** Aim of the exercise **
Pull every line that includes the word "Protein" out of the data below and copy it.

** Supplied information **
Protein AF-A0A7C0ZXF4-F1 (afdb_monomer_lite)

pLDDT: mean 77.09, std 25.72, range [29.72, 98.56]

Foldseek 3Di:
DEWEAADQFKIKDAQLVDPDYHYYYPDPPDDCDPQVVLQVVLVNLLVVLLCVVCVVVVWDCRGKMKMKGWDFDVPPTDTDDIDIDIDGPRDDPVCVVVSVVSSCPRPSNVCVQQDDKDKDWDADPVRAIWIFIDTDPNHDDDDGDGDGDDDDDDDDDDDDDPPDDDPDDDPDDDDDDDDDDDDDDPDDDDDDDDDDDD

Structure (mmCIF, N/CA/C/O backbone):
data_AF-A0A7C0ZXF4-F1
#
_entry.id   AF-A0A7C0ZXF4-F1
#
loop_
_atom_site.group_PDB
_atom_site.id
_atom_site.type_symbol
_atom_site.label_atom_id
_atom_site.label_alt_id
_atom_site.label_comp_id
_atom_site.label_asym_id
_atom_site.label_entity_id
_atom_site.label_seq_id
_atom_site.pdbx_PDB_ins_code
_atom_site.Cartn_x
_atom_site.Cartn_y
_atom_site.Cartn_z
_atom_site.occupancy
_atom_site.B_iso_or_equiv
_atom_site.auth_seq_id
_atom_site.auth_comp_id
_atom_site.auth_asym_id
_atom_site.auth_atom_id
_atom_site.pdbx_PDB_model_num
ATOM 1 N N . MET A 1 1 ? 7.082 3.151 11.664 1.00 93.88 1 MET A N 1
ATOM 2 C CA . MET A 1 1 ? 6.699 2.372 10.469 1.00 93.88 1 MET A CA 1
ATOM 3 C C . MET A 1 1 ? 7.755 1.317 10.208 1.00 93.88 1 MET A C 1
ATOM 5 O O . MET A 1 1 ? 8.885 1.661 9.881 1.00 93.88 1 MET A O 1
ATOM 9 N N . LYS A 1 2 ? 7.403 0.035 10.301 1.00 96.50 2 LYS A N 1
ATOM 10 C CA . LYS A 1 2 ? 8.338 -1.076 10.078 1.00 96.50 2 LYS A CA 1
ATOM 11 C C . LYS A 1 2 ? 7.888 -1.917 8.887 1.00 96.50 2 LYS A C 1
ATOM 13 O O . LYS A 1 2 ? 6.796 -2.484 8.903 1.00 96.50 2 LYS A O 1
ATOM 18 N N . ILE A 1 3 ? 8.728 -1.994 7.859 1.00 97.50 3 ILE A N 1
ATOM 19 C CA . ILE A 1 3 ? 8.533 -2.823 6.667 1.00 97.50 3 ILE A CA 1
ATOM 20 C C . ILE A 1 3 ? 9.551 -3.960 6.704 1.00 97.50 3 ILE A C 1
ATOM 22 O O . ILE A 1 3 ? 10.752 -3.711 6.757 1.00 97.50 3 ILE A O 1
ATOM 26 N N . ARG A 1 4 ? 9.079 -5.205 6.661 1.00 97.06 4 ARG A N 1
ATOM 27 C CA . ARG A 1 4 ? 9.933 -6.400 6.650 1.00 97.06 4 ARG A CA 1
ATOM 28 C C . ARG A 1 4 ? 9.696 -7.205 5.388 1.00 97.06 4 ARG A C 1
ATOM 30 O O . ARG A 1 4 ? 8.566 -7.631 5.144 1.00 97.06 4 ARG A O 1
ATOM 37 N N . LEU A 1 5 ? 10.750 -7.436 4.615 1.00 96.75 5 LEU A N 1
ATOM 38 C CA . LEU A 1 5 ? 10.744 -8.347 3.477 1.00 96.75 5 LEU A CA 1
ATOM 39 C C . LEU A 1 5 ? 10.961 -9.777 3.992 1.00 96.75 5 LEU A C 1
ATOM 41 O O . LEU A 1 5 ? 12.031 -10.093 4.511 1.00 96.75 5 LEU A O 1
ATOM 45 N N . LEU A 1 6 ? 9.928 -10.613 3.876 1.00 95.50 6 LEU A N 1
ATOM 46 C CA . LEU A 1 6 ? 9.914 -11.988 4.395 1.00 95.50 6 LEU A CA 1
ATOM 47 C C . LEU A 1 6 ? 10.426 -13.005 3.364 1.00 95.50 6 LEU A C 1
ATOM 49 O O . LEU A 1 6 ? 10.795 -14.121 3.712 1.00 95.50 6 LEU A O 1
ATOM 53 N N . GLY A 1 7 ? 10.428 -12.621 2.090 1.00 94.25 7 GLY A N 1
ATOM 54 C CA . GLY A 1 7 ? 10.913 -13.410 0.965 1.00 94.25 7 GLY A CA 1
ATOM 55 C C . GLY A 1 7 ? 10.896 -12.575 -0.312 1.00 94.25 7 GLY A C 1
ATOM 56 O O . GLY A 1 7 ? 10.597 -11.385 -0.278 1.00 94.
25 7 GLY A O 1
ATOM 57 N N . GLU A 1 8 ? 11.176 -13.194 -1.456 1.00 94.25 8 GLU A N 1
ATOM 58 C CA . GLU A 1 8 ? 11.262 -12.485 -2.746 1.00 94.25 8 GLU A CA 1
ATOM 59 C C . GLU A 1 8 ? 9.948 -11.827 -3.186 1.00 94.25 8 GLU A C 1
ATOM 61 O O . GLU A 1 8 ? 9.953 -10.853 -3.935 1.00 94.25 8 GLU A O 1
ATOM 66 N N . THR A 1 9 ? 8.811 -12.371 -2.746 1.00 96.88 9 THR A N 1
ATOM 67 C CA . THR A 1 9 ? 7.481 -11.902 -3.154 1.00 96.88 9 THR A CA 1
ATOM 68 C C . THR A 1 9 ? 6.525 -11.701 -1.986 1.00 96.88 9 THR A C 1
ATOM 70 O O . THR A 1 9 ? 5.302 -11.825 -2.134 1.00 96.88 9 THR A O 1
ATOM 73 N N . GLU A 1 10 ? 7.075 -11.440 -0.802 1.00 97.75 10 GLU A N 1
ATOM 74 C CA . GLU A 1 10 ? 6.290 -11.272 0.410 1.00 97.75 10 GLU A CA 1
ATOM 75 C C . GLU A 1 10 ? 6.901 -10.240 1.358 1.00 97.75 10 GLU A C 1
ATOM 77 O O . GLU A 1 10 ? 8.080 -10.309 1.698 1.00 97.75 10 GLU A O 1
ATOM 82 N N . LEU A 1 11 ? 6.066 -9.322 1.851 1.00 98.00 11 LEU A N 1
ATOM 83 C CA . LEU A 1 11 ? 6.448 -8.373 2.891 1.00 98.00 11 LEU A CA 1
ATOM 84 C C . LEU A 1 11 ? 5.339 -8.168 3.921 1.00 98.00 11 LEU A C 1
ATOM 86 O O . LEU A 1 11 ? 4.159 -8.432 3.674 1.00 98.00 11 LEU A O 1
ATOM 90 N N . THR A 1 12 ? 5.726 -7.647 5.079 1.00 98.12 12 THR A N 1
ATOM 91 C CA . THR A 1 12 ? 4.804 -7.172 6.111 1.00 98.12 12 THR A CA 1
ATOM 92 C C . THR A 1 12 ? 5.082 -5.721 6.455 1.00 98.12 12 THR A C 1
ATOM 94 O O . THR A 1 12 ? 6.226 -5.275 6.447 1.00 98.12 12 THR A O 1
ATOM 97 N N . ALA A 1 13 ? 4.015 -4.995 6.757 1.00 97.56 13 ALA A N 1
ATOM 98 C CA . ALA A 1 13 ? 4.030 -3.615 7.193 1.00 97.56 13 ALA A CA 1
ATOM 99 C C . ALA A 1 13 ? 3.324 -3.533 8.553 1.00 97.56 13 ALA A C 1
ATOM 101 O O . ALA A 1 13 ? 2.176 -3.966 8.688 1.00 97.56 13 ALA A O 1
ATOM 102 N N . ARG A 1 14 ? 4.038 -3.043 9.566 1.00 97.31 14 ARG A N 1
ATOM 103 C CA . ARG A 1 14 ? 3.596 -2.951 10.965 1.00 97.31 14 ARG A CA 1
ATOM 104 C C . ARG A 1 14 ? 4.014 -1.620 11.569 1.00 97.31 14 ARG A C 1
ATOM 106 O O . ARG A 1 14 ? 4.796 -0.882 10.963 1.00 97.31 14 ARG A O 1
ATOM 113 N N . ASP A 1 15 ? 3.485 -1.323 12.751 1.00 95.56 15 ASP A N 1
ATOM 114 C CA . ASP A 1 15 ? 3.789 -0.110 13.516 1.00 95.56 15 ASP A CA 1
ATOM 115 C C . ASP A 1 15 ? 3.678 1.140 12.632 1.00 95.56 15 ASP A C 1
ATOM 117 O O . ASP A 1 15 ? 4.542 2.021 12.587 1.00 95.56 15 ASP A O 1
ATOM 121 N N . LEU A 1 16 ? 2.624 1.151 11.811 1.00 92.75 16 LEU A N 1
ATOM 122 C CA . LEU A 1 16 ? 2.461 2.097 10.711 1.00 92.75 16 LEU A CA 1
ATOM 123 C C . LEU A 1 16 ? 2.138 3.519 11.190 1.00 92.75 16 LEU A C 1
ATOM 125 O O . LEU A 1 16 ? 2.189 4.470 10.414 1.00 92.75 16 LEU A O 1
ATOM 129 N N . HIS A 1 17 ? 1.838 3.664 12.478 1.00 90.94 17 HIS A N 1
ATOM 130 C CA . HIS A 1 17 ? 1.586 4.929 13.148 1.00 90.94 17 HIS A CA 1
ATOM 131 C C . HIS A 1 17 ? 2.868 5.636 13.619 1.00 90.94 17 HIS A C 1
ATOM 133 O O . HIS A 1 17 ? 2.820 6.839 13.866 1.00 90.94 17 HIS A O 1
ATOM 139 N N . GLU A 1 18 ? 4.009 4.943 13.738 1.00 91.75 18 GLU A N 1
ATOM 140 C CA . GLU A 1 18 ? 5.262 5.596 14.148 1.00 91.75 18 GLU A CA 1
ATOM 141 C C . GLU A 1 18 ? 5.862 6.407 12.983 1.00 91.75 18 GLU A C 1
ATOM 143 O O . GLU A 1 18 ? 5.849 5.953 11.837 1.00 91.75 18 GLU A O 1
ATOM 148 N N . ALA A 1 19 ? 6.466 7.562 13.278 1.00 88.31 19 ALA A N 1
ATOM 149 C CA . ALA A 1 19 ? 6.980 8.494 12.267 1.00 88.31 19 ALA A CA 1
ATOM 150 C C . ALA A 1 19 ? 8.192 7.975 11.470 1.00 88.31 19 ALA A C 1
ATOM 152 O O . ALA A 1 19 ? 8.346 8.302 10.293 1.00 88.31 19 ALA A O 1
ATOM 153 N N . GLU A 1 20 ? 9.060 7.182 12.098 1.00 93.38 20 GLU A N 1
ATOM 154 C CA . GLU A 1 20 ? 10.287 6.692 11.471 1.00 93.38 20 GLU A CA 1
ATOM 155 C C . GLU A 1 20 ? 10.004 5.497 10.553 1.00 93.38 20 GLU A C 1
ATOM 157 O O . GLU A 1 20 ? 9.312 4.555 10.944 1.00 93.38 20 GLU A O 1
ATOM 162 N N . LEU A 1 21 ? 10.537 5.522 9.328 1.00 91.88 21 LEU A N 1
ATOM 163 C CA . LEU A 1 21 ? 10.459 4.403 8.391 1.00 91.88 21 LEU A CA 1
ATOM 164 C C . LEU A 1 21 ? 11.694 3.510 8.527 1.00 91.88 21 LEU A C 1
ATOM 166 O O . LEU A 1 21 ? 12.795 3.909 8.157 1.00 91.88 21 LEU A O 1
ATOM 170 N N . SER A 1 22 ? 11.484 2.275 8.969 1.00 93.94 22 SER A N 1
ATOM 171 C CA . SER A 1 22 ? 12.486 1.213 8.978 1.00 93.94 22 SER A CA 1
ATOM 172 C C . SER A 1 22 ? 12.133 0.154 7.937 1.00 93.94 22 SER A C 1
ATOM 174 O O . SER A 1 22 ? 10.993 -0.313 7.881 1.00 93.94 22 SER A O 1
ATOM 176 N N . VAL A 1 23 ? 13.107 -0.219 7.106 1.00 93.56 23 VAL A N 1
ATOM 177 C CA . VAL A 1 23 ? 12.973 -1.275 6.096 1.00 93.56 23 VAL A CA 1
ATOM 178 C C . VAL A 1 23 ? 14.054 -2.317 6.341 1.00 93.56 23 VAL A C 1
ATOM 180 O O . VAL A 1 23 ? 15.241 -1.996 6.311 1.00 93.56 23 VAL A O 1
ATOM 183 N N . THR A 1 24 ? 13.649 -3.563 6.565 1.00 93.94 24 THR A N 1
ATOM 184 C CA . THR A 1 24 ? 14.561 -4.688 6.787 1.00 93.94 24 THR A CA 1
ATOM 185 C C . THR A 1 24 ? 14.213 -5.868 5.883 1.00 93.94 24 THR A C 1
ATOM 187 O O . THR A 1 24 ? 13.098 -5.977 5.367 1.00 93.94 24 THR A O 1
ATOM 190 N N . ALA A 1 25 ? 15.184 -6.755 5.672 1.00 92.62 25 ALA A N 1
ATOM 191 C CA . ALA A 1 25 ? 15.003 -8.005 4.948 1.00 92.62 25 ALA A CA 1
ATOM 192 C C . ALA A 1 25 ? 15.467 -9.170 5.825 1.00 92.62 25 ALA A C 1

--

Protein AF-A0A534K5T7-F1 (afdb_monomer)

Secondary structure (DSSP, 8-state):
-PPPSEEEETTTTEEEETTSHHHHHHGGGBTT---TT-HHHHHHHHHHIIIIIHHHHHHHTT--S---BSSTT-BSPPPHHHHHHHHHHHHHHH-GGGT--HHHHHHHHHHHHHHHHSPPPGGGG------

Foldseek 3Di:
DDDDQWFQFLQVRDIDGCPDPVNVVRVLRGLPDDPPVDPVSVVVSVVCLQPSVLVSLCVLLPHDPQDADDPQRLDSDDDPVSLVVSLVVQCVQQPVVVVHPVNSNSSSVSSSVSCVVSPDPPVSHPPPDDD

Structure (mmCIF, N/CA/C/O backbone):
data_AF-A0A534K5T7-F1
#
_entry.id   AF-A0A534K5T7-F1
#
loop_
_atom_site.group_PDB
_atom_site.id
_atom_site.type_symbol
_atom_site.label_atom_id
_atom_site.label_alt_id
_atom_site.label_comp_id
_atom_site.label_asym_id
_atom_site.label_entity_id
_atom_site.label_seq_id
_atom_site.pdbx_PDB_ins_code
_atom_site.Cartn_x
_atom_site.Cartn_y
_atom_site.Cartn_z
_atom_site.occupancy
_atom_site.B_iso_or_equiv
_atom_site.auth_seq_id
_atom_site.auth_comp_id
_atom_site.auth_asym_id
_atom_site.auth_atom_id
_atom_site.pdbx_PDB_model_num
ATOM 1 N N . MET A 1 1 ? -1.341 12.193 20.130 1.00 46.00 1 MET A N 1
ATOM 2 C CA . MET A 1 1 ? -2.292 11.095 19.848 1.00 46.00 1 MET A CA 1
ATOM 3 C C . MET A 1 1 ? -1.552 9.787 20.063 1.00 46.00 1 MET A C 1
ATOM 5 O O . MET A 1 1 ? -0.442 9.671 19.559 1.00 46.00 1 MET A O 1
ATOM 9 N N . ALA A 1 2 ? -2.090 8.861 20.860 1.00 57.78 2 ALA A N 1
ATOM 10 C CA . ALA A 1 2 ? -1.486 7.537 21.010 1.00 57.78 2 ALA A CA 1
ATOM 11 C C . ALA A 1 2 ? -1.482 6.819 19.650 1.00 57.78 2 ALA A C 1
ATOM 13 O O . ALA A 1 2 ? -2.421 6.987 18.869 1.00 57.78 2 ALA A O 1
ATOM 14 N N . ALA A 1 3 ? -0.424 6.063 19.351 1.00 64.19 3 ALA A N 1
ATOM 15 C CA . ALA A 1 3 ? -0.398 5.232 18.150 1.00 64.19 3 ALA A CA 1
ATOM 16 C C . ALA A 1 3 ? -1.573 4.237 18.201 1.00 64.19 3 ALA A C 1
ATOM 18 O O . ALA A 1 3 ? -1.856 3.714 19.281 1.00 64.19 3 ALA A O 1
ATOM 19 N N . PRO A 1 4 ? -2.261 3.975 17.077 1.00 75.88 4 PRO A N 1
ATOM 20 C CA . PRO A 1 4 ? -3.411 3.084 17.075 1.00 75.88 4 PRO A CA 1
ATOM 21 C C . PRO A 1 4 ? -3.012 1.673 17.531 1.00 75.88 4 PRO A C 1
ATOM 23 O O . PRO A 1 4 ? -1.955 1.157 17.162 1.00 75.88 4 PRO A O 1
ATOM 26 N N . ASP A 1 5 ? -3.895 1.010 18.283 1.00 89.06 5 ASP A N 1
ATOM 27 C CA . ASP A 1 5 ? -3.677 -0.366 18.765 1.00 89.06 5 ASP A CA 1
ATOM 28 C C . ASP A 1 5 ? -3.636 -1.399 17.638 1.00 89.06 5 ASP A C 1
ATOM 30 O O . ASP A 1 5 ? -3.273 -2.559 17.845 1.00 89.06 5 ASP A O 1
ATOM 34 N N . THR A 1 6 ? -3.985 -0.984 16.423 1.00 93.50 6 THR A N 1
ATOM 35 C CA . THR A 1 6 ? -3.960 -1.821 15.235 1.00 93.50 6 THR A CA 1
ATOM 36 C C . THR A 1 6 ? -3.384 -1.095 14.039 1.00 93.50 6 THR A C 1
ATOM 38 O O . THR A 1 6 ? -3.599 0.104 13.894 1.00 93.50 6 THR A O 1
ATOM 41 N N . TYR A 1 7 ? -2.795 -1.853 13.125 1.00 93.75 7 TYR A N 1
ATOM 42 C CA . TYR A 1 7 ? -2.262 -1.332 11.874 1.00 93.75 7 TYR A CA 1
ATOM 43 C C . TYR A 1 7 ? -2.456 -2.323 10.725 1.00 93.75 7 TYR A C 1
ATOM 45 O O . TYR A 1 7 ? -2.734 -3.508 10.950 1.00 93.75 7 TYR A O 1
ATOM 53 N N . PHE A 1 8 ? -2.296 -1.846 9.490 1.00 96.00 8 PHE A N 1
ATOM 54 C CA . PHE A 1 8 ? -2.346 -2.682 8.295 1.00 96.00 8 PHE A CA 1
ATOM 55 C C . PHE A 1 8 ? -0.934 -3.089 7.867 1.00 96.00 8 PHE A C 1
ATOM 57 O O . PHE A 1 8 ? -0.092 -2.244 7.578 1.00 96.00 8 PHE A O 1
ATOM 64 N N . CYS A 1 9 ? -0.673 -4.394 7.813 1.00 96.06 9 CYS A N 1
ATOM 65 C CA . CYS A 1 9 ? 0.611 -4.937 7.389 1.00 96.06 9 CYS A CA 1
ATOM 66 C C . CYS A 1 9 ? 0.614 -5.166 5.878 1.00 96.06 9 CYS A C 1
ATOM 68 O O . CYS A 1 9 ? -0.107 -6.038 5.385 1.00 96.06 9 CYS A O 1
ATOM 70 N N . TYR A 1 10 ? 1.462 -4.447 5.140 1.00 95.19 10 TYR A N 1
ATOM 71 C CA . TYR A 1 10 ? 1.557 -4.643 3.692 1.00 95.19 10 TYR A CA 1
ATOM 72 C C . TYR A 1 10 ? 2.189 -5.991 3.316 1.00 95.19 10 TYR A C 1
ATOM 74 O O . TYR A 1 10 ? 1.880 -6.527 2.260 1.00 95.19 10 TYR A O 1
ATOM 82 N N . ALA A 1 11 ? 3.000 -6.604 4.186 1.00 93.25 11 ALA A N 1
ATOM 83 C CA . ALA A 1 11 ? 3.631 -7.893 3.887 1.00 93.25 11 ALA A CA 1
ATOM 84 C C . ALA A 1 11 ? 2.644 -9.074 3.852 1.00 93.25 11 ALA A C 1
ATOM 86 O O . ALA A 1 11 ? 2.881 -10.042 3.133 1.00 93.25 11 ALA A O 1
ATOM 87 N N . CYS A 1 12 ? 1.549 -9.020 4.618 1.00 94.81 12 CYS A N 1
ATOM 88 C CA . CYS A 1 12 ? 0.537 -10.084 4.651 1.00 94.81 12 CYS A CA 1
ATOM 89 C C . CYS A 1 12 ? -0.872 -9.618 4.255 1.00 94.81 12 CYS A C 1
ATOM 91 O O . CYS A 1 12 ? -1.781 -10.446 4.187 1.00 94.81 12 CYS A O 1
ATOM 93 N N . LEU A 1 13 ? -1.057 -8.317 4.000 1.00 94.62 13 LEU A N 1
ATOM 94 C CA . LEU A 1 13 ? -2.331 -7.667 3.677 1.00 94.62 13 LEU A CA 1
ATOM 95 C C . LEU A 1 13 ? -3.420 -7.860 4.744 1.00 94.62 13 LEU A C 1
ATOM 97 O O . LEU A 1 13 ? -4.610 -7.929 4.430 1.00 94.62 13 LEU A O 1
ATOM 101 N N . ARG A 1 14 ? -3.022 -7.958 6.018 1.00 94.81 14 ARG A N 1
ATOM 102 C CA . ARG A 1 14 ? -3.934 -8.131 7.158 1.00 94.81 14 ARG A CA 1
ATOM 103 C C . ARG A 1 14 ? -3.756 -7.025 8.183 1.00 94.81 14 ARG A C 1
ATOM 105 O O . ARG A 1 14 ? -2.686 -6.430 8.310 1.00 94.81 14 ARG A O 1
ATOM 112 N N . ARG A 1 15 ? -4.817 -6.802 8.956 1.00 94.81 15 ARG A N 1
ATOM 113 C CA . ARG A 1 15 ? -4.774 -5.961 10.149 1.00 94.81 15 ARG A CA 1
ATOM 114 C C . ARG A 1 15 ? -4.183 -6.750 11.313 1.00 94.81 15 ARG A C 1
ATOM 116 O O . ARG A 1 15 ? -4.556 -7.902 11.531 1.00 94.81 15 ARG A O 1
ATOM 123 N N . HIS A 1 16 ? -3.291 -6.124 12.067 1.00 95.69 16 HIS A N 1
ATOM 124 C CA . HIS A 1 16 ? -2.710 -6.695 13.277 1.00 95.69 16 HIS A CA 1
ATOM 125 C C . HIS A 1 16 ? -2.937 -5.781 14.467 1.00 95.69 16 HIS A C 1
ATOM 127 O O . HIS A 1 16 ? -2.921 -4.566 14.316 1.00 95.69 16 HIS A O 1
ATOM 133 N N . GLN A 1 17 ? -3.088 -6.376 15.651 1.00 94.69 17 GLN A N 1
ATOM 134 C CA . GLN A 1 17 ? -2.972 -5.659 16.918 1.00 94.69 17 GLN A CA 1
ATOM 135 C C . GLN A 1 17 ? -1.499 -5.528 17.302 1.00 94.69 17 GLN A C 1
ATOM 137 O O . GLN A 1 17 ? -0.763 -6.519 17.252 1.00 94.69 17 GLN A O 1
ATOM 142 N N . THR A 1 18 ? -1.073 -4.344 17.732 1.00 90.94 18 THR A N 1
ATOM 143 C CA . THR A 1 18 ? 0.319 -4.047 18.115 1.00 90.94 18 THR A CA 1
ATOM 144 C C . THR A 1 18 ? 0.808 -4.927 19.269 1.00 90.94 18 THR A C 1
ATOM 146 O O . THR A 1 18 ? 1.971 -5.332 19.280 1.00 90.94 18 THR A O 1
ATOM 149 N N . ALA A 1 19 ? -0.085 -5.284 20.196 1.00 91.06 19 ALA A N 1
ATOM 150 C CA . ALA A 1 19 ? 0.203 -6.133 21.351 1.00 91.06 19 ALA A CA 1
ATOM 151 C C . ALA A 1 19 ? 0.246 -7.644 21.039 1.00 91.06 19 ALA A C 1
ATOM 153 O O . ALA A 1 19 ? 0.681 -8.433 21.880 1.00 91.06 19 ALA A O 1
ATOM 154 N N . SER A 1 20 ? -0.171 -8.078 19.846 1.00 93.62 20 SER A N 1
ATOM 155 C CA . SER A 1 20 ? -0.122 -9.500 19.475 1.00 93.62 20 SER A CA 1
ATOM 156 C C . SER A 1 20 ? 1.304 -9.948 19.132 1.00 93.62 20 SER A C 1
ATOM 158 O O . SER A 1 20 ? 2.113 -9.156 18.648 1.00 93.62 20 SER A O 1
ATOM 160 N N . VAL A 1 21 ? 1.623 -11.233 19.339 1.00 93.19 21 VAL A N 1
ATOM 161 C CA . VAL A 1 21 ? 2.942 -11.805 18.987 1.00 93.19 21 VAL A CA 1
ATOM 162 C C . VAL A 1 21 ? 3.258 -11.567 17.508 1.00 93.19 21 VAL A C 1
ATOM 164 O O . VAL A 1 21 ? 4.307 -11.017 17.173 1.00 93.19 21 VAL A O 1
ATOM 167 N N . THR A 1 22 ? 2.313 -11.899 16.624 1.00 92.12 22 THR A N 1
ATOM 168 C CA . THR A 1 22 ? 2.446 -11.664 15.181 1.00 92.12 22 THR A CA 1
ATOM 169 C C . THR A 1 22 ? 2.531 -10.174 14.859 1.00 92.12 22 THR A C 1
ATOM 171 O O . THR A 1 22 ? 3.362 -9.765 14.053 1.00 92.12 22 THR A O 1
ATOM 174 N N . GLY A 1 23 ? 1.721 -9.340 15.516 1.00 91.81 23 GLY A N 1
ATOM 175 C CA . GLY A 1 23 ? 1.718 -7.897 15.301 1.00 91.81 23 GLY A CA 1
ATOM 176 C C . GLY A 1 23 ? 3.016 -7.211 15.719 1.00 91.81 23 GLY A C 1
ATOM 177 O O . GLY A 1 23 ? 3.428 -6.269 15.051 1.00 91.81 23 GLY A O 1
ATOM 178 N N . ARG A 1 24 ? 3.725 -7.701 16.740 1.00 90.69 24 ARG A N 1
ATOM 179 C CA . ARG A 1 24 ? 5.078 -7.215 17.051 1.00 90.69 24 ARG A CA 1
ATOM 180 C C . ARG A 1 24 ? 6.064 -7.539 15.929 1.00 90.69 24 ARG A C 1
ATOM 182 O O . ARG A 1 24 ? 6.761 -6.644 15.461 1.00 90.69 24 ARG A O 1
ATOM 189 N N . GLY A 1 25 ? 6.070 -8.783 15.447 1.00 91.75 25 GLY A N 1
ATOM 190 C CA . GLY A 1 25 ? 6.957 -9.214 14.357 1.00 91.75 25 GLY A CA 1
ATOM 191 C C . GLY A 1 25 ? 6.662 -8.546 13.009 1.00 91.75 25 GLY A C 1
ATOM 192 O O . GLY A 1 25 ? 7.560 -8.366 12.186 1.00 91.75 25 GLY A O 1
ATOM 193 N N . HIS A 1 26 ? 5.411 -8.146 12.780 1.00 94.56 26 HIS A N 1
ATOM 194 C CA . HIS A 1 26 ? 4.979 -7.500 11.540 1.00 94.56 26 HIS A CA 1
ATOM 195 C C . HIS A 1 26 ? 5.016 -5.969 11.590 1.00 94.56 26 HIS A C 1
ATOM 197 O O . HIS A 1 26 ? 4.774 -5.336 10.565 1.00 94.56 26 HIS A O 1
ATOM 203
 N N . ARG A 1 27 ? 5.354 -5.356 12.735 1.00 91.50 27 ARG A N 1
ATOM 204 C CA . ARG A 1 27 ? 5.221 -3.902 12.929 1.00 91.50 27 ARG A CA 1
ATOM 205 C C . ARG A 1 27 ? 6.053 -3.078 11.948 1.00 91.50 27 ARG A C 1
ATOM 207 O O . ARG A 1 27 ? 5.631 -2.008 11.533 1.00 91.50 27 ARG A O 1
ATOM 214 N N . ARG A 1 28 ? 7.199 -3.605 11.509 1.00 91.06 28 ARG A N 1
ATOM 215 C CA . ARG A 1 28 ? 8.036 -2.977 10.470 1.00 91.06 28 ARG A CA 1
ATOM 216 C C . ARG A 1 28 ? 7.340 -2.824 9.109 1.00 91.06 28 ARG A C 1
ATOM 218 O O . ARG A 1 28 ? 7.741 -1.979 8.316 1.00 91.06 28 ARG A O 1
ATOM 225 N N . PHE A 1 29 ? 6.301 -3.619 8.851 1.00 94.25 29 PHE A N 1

** Completed exercise **
Protein AF-A0A7C0ZXF4-F1 (afdb_monomer_lite)
Protein AF-A0A534K5T7-F1 (afdb_monomer)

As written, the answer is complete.